Bu tarama programlarının, toplumda KRK mortalitesini düşürdüğü gösterilmiştir.

  • Gaitada gizli kan (GGK)
  • Karsino-embriyonik antijen (CEA)
  • Kan biokimyası
  • Rigit proktoskopi
  • Fleksibl sigmoidoskopi (FS)
  • Kolonoskopi
  • Çift kontrastlı (hava-baryum) kolon grafisi
  • Sanal (virtual) kolonoskopi (BT ya da MR kolonoskopi)
  • Ultrasonografi (US)
  • Bilgisayarlı tomografi (BT)
  • Manyetik Rezonans (MR)
  • Pozitron emisyon tomografisi (PET)

Cerrahi Tedavi 

Küratif cerrahi tedavinin amacı, primer tümörün, sağlam rezeksiyon sınırlar elde edecek şekilde, regional lenfatikleri ile birlikte çıkartılmasıdır. Komşu organlara (ince barsak, dalak, üreter, mesane, uterus vb.) direkt invazyon varsa, bu kısımların “en block” olarak tümörle birlikte çıkartılmasına gayret edilmelidir.

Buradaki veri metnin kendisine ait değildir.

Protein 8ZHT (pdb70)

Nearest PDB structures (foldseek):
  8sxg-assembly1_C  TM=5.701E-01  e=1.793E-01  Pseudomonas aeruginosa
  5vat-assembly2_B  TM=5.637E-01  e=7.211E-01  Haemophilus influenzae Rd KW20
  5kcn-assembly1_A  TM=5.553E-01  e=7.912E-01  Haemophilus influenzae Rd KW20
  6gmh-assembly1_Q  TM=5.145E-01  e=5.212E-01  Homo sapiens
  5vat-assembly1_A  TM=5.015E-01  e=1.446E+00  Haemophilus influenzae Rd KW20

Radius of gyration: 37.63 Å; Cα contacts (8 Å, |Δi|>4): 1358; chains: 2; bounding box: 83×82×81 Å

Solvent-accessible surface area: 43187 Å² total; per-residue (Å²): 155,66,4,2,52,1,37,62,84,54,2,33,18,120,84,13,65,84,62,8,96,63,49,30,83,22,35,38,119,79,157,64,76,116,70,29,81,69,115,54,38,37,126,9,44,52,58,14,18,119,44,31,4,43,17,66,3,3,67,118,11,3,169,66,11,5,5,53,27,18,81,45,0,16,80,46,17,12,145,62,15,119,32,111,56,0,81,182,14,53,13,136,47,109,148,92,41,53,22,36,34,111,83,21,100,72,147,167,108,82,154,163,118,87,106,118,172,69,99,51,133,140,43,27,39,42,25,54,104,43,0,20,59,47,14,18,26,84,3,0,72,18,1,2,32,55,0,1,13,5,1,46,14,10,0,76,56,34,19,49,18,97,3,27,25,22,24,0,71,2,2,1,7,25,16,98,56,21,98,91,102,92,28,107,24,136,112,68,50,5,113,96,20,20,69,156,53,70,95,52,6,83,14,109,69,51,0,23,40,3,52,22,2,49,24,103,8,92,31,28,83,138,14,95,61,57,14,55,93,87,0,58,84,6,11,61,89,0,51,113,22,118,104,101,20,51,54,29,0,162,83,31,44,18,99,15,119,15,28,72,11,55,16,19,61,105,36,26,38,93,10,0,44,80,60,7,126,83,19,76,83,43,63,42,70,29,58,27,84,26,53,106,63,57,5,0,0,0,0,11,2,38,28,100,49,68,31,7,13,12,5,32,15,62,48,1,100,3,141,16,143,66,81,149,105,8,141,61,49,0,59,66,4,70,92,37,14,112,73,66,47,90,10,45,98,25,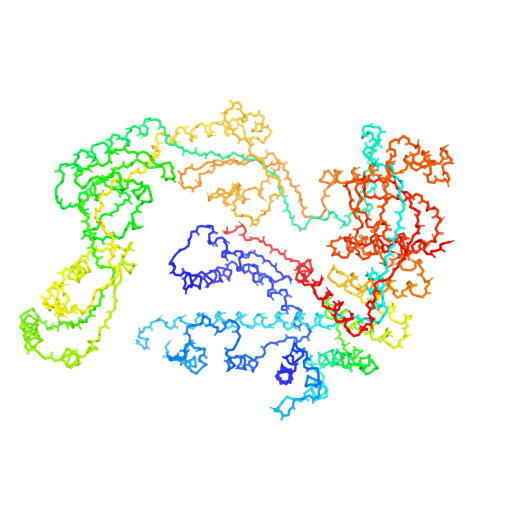0,137,149,80,70,47,90,7,124,38,91,104,27,32,1,76,123,13,53,79,54,161,18,87,54,78,90,46,98,33,8,32,15,0,43,121,8,34,86,93,100,11,41,33,16,73,22,80,146,24,17,1,0,0,18,0,27,69,70,119,43,105,97,80,1,10,39,5,0,5,0,16,44,79,5,96,36,31,134,115,11,30,79,123,25,76,85,90,0,38,133,14,20,76,65,10,78,54,6,146,96,0,58,76,56,0,102,163,50,65,32,148,26,66,69,82,163,68,2,72,12,44,60,44,33,1,44,64,11,98,51,0,81,93,0,2,46,56,0,24,77,8,136,75,34,57,25,4,45,35,44,103,9,10,133,89,26,34,0,0,0,0,0,0,67,18,48,22,80,127,33,82,83,47,30,153,52,5,56,117,105,1,100,63,64,18,20,81,62,55,16,4,116,107,5,55,56,58,6,167,84,59,116,11,110,45,23,102,84,16,100,88,30,108,45,26,49,56,36,47,10,145,110,6,16,14,49,58,75,12,133,0,55,35,16,188,16,52,1,36,25,0,2,0,14,1,31,30,21,95,78,103,108,34,11,76,42,9,80,6,83,27,0,0,0,0,0,45,3,93,17,126,82,144,69,115,67,124,66,75,38,170,83,28,29,52,92,16,28,90,52,3,29,146,56,3,78,116,6,33,90,15,2,89,89,132,2,161,27,110,34,44,20,50,82,76,136,139,106,63,128,116,0,11,41,27,0,19,61,0,1,38,32,0,43,123,82,24,21,94,72,0,4,72,13,29,120,148,73,11,65,0,0,61,126,0,21,115,101,34,76,86,15,97,0,5,40,0,0,72,0,2,0,0,0,0,26,6,85,70,40,104,52,75,65,0,14,144,46,4,93,30,21,124,40,80,22,42,0,0,14,1,0,5,49,0,0,4,0,0,0,29,5,42,58,55,86,31,94,107,0,4,59,11,0,60,44,0,1,90,141,7,76,14,44,5,0,0,0,3,1,2,20,1,0,0,16,0,11,24,133,52,37,83,54,80,70,0,21,92,3,4,43,70,0,96,84,111,9,57,96,6,77,17,19,161,65,2,64,7,49,10,40,34,0,113,57,49,116,169

Organism: Bacteroides thetaiotaomicron (strain ATCC 29148 / DSM 2079 / JCM 5827 / CCUG 10774 / NCTC 10582 / VPI-5482 / E50) (NCBI:txid226186)

Sequence (836 aa):
HDVGEVNGDALSAQEYQNLVEEYTEVIKLSRGVTALNDEQTNQVRDEVWRSYVNNKLVEKEAKALGLTVSAAEIQDILKAGVHPLLQQTPFRNPQTGAFDKDMLNKFLVDAQYAEQYNNMYKYWSFIQKTLVQSRLAEKYQALVAKALLSNPVEAQDAFDARVNQYDLLMAAVPYSSIVDSTIVVKESELKDLYNKKKEQFKQYQESRDIKYIDVQVTASAEDRAAIQQEVDEATAQLATTTDDYTSFIRSVGSEAPYVDLFYNKTAFPSDVVARLDSASVGSVYGPYYNGADNTINSFKVVAKTAAADSIEFRQIQVFAEDALKTKALADSIYTAIKGGANFADLAKKYGQTGETNWMSSAQYEGAQIDGDNLKFISAINNTGVNEVVNLPLGQANVILQVTNKKAVKDKYKVAVVKREVEFSKETYNRAYNDFSQFIAANPTAEKMIANAEEAGYKLLDRRDLYSSEHTIGGVRGTKEALRWAFSAKPGDVSGLYECGESDHMVAVALVGVTPEGYRPLKAVQDQLRAEIVKDKKAEKIMADMKAANATSLDQYKAMSGAVSDSLKLVTFAAPAYVSALRSSEPLVGAYASVAEMNKLSAPIKGNAGVFVLQMYGKDKLSDTFNAKDEEATLANMHARFASRLMNDLYLKGKVKDTRYLFFPREEKAQAALFKGQEYFEQDAYEQALNGDSIGYVGFLKVADEYSGTKAANLAKAYAGICYAQLGKYDEAVKMLDGFNGGDQMVAPAILGATGNCYAQLGQLDKAASTLLSAADKADNNSLSPIFLMQAGEILVKQGKYDDAVNAYTKIKDKYFQSYQAMDIDKYIEQAKLMKK

Foldseek 3Di:
DFFWDWLPHTHRPVVLVVQLVLVQVVVCVPVVHDDDDDVVSLVSSVVSVVLVRLLVLLVVVCVVVVQFCDPVNLVVVLVVQPDPLQAPDPQADPPPRGHDVPVVPDDPCAVSHPDDPVVVVSVVVVSSVVVGSVVSVVVVLVVVLLVLFDDLVVLVVVQQLQWWFFKWKKKFFFLVLDDLVVDDDDPVLLVVVCVVCQVVFFDAAKFFKWKKFKDFFFADPVLQVVVVVLLQVLLVVVLVDQDPLQVSLVVSPFPDGFDPDWDALVLDPPVCSVCVVVADASHKPGWDADDVQQKIKIKHFPDKDWFFQKWKKFKAKFADPQDVVQVVVLVVVLVCVVVPHDQQVVRVVVPHRRDIDMDGVVVCRPPDADAQRSQVVVCRRPADAQDWDWADRVRIIMIMHIHDGHHTDMITGMRMHIDHSGHDPVSVVVVVVLVQVLCVVQFWPVSCVVCQVVSPTDIGIDTGHGLSPQADPPAAPHLVVSVVQVVDDATGKAHWDQGHVSGMIMIMHTHTMQHGTGGDSVVCVVVSSVVVSLVVSQVVVLVVCVVLVDQDPVSSCPDPNMDMDMWTRAGLVAFTQGVRQNDTWNVVRVQRSPDDAQHKDRWDRTDGTIMIMHIHDMDTDPDDRDSVVSRVVVSVVSSVVCVVCSVVSSSVRPITGNNSVPD/DLQVVLVVLQVVLVVCLVVVVLVCQAQNDPPRRGHLVVSLVVSPPYPSNLVSLLSNLVSCVSVVNLVSSLVSLVSRDDQDQPSNLVSLLVNLVSCVVVVVLVSSLVSLCVSLVSNQAQPRNLVSLQVSLVSCVVVVNLVVSLVSLVCCCPRNCVHPCNVVSVVSNVVSVVVVD

B-factor: mean 47.25, std 17.44, range [18.66, 138.11]

Secondary structure (DSSP, 8-state):
-EEEEETTEEEEHHHHHHHHHHHHHHHHHHHS-S---HHHHHHHHHHHHHHHHHHHHHHHHHHHHT----HHHHHHHHHH--SGGGTS-S-B-TTT-SB-HHHH---S--------GGGHHHHHHHHHHHHHHHHHHHHHHHHHHHT----HHHHHHHHHHHHEEEEEEEEEEEGGGS-GGGS---HHHHHHHHHHTGGG-EE-S-EEEEEEEEEE----HHHHHHHHHHHHHHHHHHHH--S-HHHHHHHTT-SS---SS-EEGGGS-HHHHTTGGG--TTSEEEEEEEGGGTEEEEEEEEEEEEEEEEEEEEEEEE--SSHHHHHHHHHHHHHHHHTT--HHHHHHTTT-----EEEEGGGTTTS---HHHHHHHHHHHTSPTT-EEEEEETTEEEEEEEEEEEEEEEEEEEEEEEEE-PPPHHHHHHHHHHHHHHHHH--BHHHHHHHTTTTT--EEEEEEE-TTS-SSTT-TT-HHHHHHHTTS-TTBB---EEETTTTEEEEEEEEEEE-SEE--HHHHHHHHHHHHHHHHHHHHHHHHHHHTT--SHHHHHTSTT-EEEEEEEE-SSSPEEEGGGTEEETHHHHHHTTPPTT-BPPPEE-SSEEEEEEEEEEEE--PPP-HHHHHHHHHHHHHHHTTTHHHHHHHHTT-EE-GGGT-/-HHHHHHHHHHHHHHHHHTT-HHHHHH--SSS---HHHHHHHTTTSHHHHHHHHHHHHHHHHTT-HHHHHHHHHH-----SSHHHHHHHHHHHHHHHTT-HHHHHHHHHHHHHHH-STTTHHHHHHHHHHHHHHTT-HHHHHHHHHHHHHH-TTSHHHHHTHHHHHHHHHHH-

Structure (mmCIF, N/CA/C/O backbone):
data_8ZHT
#
_entry.id   8ZHT
#
_cell.length_a   76.566
_cell.length_b   81.347
_cell.length_c   212.851
_cell.angle_alpha   90.000
_cell.angle_beta   90.000
_cell.angle_gamma   90.000
#
_symmetry.space_group_name_H-M   'P 2 21 21'
#
loop_
_entity.id
_entity.type
_entity.pdbx_description
1 polymer 'Peptidyl-prolyl cis-trans isomerase'
2 polymer 'Tetratricopeptide repeat protein'
3 non-polymer DI(HYDROXYETHYL)ETHER
4 water water
#
loop_
_atom_site.group_PDB
_atom_site.id
_atom_site.type_symbol
_atom_site.label_atom_id
_atom_site.label_alt_id
_atom_site.label_comp_id
_atom_site.label_asym_id
_atom_site.label_entity_id
_atom_site.label_seq_id
_atom_site.pdbx_PDB_ins_code
_atom_site.Cartn_x
_atom_site.Cartn_y
_atom_site.Cartn_z
_atom_site.occupancy
_atom_site.B_iso_or_equiv
_atom_site.auth_seq_id
_atom_site.auth_comp_id
_atom_site.auth_asym_id
_atom_site.auth_atom_id
_atom_site.pdbx_PDB_model_num
ATOM 1 N N . HIS A 1 1 ? -22.79800 16.25700 11.72900 1.000 80.83000 40 HIS A N 1
ATOM 2 C CA . HIS A 1 1 ? -22.09300 17.28100 12.50100 1.000 79.30000 40 HIS A CA 1
ATOM 3 C C . HIS A 1 1 ? -20.90200 16.68400 13.27500 1.000 80.19000 40 HIS A C 1
ATOM 4 O O . HIS A 1 1 ? -21.06800 15.85500 14.17800 1.000 77.23000 40 HIS A O 1
ATOM 11 N N . ASP A 1 2 ? -19.69700 17.11800 12.89100 1.000 76.03000 41 ASP A N 1
ATOM 12 C CA . ASP A 1 2 ? -18.44100 16.62200 13.44100 1.000 70.84000 41 ASP A CA 1
ATOM 13 C C . ASP A 1 2 ? -17.68700 17.74700 14.13900 1.000 64.53000 41 ASP A C 1
ATOM 14 O O . ASP A 1 2 ? -17.80800 18.92100 13.76900 1.000 63.95000 41 ASP A O 1
ATOM 19 N N . VAL A 1 3 ? -16.88000 17.37200 15.14200 1.000 57.09000 42 VAL A N 1
ATOM 20 C CA . VAL A 1 3 ? -16.21100 18.35300 15.99800 1.000 56.89000 42 VAL A CA 1
ATOM 21 C C . VAL A 1 3 ? -14.84100 18.78700 15.49600 1.000 48.84000 42 VAL A C 1
ATOM 22 O O . VAL A 1 3 ? -14.24800 19.70400 16.08000 1.000 51.12000 42 VAL A O 1
ATOM 26 N N . GLY A 1 4 ? -14.32500 18.18200 14.43800 1.000 50.84000 43 GLY A N 1
ATOM 27 C CA . GLY A 1 4 ? -13.03200 18.58300 13.92200 1.000 49.68000 43 GLY A CA 1
ATOM 28 C C . GLY A 1 4 ? -12.49200 17.54300 12.96500 1.000 48.62000 43 GLY A C 1
ATOM 29 O O . GLY A 1 4 ? -13.12200 16.51200 12.71500 1.000 51.07000 43 GLY A O 1
ATOM 30 N N . GLU A 1 5 ? -11.31200 17.84800 12.41500 1.000 49.21000 44 GLU A N 1
ATOM 31 C CA . GLU A 1 5 ? -10.60100 16.93300 11.52600 1.000 53.21000 44 GLU A CA 1
ATOM 32 C C . GLU A 1 5 ? -9.09400 17.03100 11.74700 1.000 51.67000 44 GLU A C 1
ATOM 33 O O . GLU A 1 5 ? -8.56500 18.05200 12.19900 1.000 47.64000 44 GLU A O 1
ATOM 39 N N . VAL A 1 6 ? -8.39800 15.95700 11.38600 1.000 52.22000 45 VAL A N 1
ATOM 40 C CA . VAL A 1 6 ? -6.94800 15.98200 11.23700 1.000 51.47000 45 VAL A CA 1
ATOM 41 C C . VAL A 1 6 ? -6.59200 15.10700 10.04500 1.000 51.11000 45 VAL A C 1
ATOM 42 O O . VAL A 1 6 ? -7.09000 13.98500 9.92100 1.000 52.02000 45 VAL A O 1
ATOM 46 N N . ASN A 1 7 ? -5.77500 15.64300 9.14100 1.000 49.31000 46 ASN A N 1
ATOM 47 C CA . ASN A 1 7 ? -5.35400 14.92100 7.94000 1.000 59.58000 46 ASN A CA 1
ATOM 48 C C . ASN A 1 7 ? -6.53800 14.52300 7.06600 1.000 62.05000 46 ASN A C 1
ATOM 49 O O . ASN A 1 7 ? -6.50100 13.48300 6.40700 1.000 61.11000 46 ASN A O 1
ATOM 54 N N . GLY A 1 8 ? -7.59600 15.33800 7.06300 1.000 62.63000 47 GLY A N 1
ATOM 55 C CA . GLY A 1 8 ? -8.75200 15.06500 6.23000 1.000 63.36000 47 GLY A CA 1
ATOM 56 C C . GLY A 1 8 ? -9.65200 13.94800 6.71000 1.000 63.30000 47 GLY A C 1
ATOM 57 O O . GLY A 1 8 ? -10.49700 13.47900 5.94500 1.000 69.06000 47 GLY A O 1
ATOM 58 N N . ASP A 1 9 ? -9.49100 13.49800 7.95300 1.000 64.75000 48 ASP A N 1
ATOM 59 C CA . ASP A 1 9 ? -10.36600 12.50400 8.56600 1.000 61.78000 48 ASP A CA 1
ATOM 60 C C . ASP A 1 9 ? -11.07100 13.14800 9.74900 1.000 62.24000 48 ASP A C 1
ATOM 61 O O . ASP A 1 9 ? -10.41800 13.70500 10.63800 1.000 58.81000 48 ASP A O 1
ATOM 66 N N . ALA A 1 10 ? -12.39500 13.07100 9.76000 1.000 62.78000 49 ALA A N 1
ATOM 67 C CA . ALA A 1 10 ? -13.18000 13.80300 10.73600 1.000 58.31000 49 ALA A CA 1
ATOM 68 C C . ALA A 1 10 ? -13.51300 12.93400 11.94200 1.000 61.48000 49 ALA A C 1
ATOM 69 O O . ALA A 1 10 ? -13.50200 11.70100 11.88300 1.000 60.48000 49 ALA A O 1
ATOM 71 N N . LEU A 1 11 ? -13.79300 13.60700 13.05400 1.000 58.75000 50 LEU A N 1
ATOM 72 C CA . LEU A 1 11 ? -14.27400 12.98200 14.27700 1.000 60.22000 50 LEU A CA 1
ATOM 73 C C . LEU A 1 11 ? -15.69100 13.47700 14.53200 1.000 64.52000 50 LEU A C 1
ATOM 74 O O . LEU A 1 11 ? -15.90600 14.68100 14.70300 1.000 61.85000 50 LEU A O 1
ATOM 79 N N . SER A 1 12 ? -16.65300 12.55400 14.54400 1.000 67.53000 51 SER A N 1
ATOM 80 C CA . SER A 1 12 ? -18.04900 12.92200 14.72600 1.000 67.36000 51 SER A CA 1
ATOM 81 C C . SER A 1 12 ? -18.32800 13.23400 16.18800 1.000 68.19000 51 SER A C 1
ATOM 82 O O . SER A 1 12 ? -17.65800 12.72500 17.09300 1.000 67.28000 51 SER A O 1
ATOM 85 N N . ALA A 1 13 ? -19.33800 14.08100 16.41300 1.000 71.79000 52 ALA A N 1
ATOM 86 C CA . ALA A 1 13 ? -19.70600 14.44800 17.77700 1.000 70.19000 52 ALA A CA 1
ATOM 87 C C . ALA A 1 13 ? -20.05600 13.22100 18.60900 1.000 70.90000 52 ALA A C 1
ATOM 88 O O . ALA A 1 13 ? -19.89500 13.23700 19.83600 1.000 70.25000 52 ALA A O 1
ATOM 90 N N . GLN A 1 14 ? -20.51800 12.14700 17.96200 1.000 71.54000 53 GLN A N 1
ATOM 91 C CA . GLN A 1 14 ? -20.82500 10.92100 18.69100 1.000 76.18000 53 GLN A CA 1
ATOM 92 C C . GLN A 1 14 ? -19.56600 10.30700 19.29000 1.000 70.92000 53 GLN A C 1
ATOM 93 O O . GLN A 1 14 ? -19.49800 10.06600 20.50100 1.000 68.26000 53 GLN A O 1
ATOM 99 N N . GLU A 1 15 ? -18.54900 10.05000 18.45900 1.000 70.20000 54 GLU A N 1
ATOM 100 C CA . GLU A 1 15 ? -17.33200 9.44700 18.99200 1.000 70.76000 54 GLU A CA 1
ATOM 101 C C . GLU A 1 15 ? -16.68700 10.34700 20.03400 1.000 69.27000 54 GLU A C 1
ATOM 102 O O . GLU A 1 15 ? -16.21900 9.86400 21.07100 1.000 68.01000 54 GLU A O 1
ATOM 108 N N . TYR A 1 16 ? -16.65200 11.66000 19.77600 1.000 67.23000 55 TYR A N 1
ATOM 109 C CA . TYR A 1 16 ? -16.07400 12.58000 20.75000 1.000 63.50000 55 TYR A CA 1
ATOM 110 C C . TYR A 1 16 ? -16.81900 12.50200 22.07200 1.000 63.41000 55 TYR A C 1
ATOM 111 O O . TYR A 1 16 ? -16.20200 12.49900 23.14300 1.000 62.66000 55 TYR A O 1
ATOM 120 N N . GLN A 1 17 ? -18.14900 12.42100 22.01800 1.000 68.71000 56 GLN A N 1
ATOM 121 C CA . GLN A 1 17 ? -18.91800 12.21700 23.24100 1.000 72.79000 56 GLN A CA 1
ATOM 122 C C . GLN A 1 17 ? -18.45100 10.95800 23.96500 1.000 70.69000 56 GLN A C 1
ATOM 123 O O . GLN A 1 17 ? -18.19600 10.98300 25.17600 1.000 68.48000 56 GLN A O 1
ATOM 129 N N . ASN A 1 18 ? -18.28000 9.85700 23.22000 1.000 71.14000 57 ASN A N 1
ATOM 130 C CA . ASN A 1 18 ? -17.90400 8.58500 23.83600 1.000 70.37000 57 ASN A CA 1
ATOM 131 C C . ASN A 1 18 ? -16.53500 8.66100 24.50000 1.000 68.21000 57 ASN A C 1
ATOM 132 O O . ASN A 1 18 ? -16.35000 8.14900 25.61000 1.000 70.39000 57 ASN A O 1
ATOM 137 N N . LEU A 1 19 ? -15.56100 9.29800 23.84600 1.000 65.45000 58 LEU A N 1
ATOM 138 C CA . LEU A 1 19 ? -14.23300 9.38000 24.44500 1.000 64.89000 58 LEU A CA 1
ATOM 139 C C . LEU A 1 19 ? -14.21500 10.29000 25.67200 1.000 64.61000 58 LEU A C 1
ATOM 140 O O . LEU A 1 19 ? -13.53200 9.98300 26.65500 1.000 64.95000 58 LEU A O 1
ATOM 145 N N . VAL A 1 20 ? -14.93700 11.42200 25.64300 1.000 66.99000 59 VAL A N 1
ATOM 146 C CA . VAL A 1 20 ? -14.96100 12.24900 26.85400 1.000 66.66000 59 VAL A CA 1
ATOM 147 C C . VAL A 1 20 ? -15.74000 11.53700 27.95300 1.000 66.13000 59 VAL A C 1
ATOM 148 O O . VAL A 1 20 ? -15.42000 11.67700 29.13900 1.000 67.99000 59 VAL A O 1
ATOM 152 N N . GLU A 1 21 ? -16.75700 10.75900 27.58400 1.000 65.10000 60 GLU A N 1
ATOM 153 C CA . GLU A 1 21 ? -17.40000 9.85700 28.53300 1.000 72.70000 60 GLU A CA 1
ATOM 154 C C . GLU A 1 21 ? -16.37300 8.93100 29.17500 1.000 71.43000 60 GLU A C 1
ATOM 155 O O . GLU A 1 21 ? -16.18900 8.92200 30.40100 1.000 68.98000 60 GLU A O 1
ATOM 161 N N . GLU A 1 22 ? -15.69400 8.14100 28.33500 1.000 71.70000 61 GLU A N 1
ATOM 162 C CA . GLU A 1 22 ? -14.66200 7.20700 28.77400 1.000 68.23000 61 GLU A CA 1
ATOM 163 C C . GLU A 1 22 ? -13.67600 7.86900 29.73000 1.000 69.96000 61 GLU A C 1
ATOM 164 O O . GLU A 1 22 ? -13.38800 7.35200 30.81600 1.000 71.36000 61 GLU A O 1
ATOM 170 N N . TYR A 1 23 ? -13.16800 9.03600 29.34800 1.000 65.17000 62 TYR A N 1
ATOM 171 C CA . TYR A 1 23 ? -12.10400 9.64300 30.12900 1.000 67.34000 62 TYR A CA 1
ATOM 172 C C . TYR A 1 23 ? -12.60900 10.16900 31.46600 1.000 69.95000 62 TYR A C 1
ATOM 173 O O . TYR A 1 23 ? -11.84100 10.21800 32.43500 1.000 68.38000 62 TYR A O 1
ATOM 182 N N . THR A 1 24 ? -13.88500 10.56500 31.54600 1.000 76.45000 63 THR A N 1
ATOM 183 C CA . THR A 1 24 ? -14.41700 11.08100 32.80800 1.000 77.70000 63 THR A CA 1
ATOM 184 C C . THR A 1 24 ? -14.54900 9.96800 33.83900 1.000 75.47000 63 THR A C 1
ATOM 185 O O . THR A 1 24 ? -14.12500 10.12900 34.98900 1.000 75.66000 63 THR A O 1
ATOM 189 N N . GLU A 1 25 ? -15.14300 8.83300 33.44600 1.000 77.43000 64 GLU A N 1
ATOM 190 C CA . GLU A 1 25 ? -15.19200 7.67200 34.33400 1.000 80.95000 64 GLU A CA 1
ATOM 191 C C . GLU A 1 25 ? -13.81300 7.33800 34.87500 1.000 80.34000 64 GLU A C 1
ATOM 192 O O . GLU A 1 25 ? -13.64800 7.08200 36.07400 1.000 79.94000 64 GLU A O 1
ATOM 198 N N . VAL A 1 26 ? -12.80800 7.35900 34.00000 1.000 76.26000 65 VAL A N 1
ATOM 199 C CA . VAL A 1 26 ? -11.44300 7.04500 34.39200 1.000 74.29000 65 VAL A CA 1
ATOM 200 C C . VAL A 1 26 ? -10.86800 8.11700 35.31600 1.000 75.09000 65 VAL A C 1
ATOM 201 O O . VAL A 1 26 ? -10.09600 7.80600 36.23100 1.000 74.59000 65 VAL A O 1
ATOM 205 N N . ILE A 1 27 ? -11.22500 9.38700 35.09900 1.000 76.32000 66 ILE A N 1
ATOM 206 C CA . ILE A 1 27 ? -10.73500 10.45900 35.96400 1.000 78.05000 66 ILE A CA 1
ATOM 207 C C . ILE A 1 27 ? -11.39400 10.37900 37.33900 1.000 82.45000 66 ILE A C 1
ATOM 208 O O . ILE A 1 27 ? -10.74900 10.61700 38.36800 1.000 82.62000 66 ILE A O 1
ATOM 213 N N . LYS A 1 28 ? -12.68600 10.03400 37.37900 1.000 81.80000 67 LYS A N 1
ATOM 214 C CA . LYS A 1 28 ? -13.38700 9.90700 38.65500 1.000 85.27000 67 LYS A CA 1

Ameliyat öncesi, senkron tümör (ortalama yüzde 5 kanser ve yüzde 30 adenom) ve uzak metastazların araştırılmasına yönelik çalışmalar da tamamlanmalıdır.

– Sağ hemikolektomi

– Transvers kolektomi

– Sol hemikolektomi

– Sigmoid kolektomi

– Subtotal ve total abdominal kolektomi

– Laparoskopik kolon rezeksiyonları

Resim-5: Kolon tümörlerinin cerrahi tedavisinde uygulanan kolon rezeksiyonu tipleri:

A: sağ hemikolektomi, B: genişletilmiş sağ hemikolektomi, C: Transvers kolektomi, D-E: sol hemikolektomi, F: sigmoid kolektomi

(Resim, 3 no’lu kaynaktan alınmıştır)

Komplikasyonlar

Kolon cerrahisinin başlıca komplikasyonları arasında kanama, anastomoz kaçağı, karın içi abseler ve cilt altı infeksiyonları sayılabilir.

Cerrahi Tedavi Sonrası Takip

KRK nedeniyle tedavi edilen hastalar, nüks, metakron ve metastatik tümör gelişimi riskine sahiptir. Metakron kanserin takibi açısından, primer tümörün rezeksiyonundan 12 ay sonra kolonoskopi yapılır. Sonuç normal ise, 3 yıl sonra kolonoskopi tekrarlanır. Bu da normalse, 5 yılda bir kolonoskopik takip önerilir. Nüks ve metaztazların çoğu (%70) postop. 2 yıl içinde ortaya çıktığından, takipte bu kritik süre önemlidir. Rutin olmamakla birlikte, akciğer metastazı açısından yıllık AC grafisi istenebilir. İki yıl boyunca, 2-3 ayda bir kanda CEA düzeyi tekrarlanmalıdır. BT, rutin olarak kullanılmaz. Ancak CEA yükseldiğinde, faydalı olabilir.

Kemoterapi (KT) ve Radyoterapi (RT)

KT, tümör büyümesini yavaşlatmak, tümör boyutunu küçültmek ve uzak metastazların gelişimini önlemek amacıyla kullanılmaktadır. Sıklıkla post-operatif dönemde (adjuvan KT), bazı seçilmiş olgularda ise pre-operatif dönemde (neo-adjuvan) kullanılır. Tümörün çıkartılamadığı olgularda, palyatif amaçla da uygulanabilmektedir. Veriliş yolu çoğunlukla sistemik, ya da yaygın peritoneal metastazların gelişmesi halinde periton içi yoludur (intra-peritoneal hipertermik KT). KT’ye genelikle ameliyattan 15-30 gün sonra başlanır.

Kolonun karsinoid tümörleri

Karsinoid tümörler, GI kanal mukozasında yer alan entero-kromaffin hücrelerden kaynaklanır ve nöro-endokrin tümörler arasında incelenir.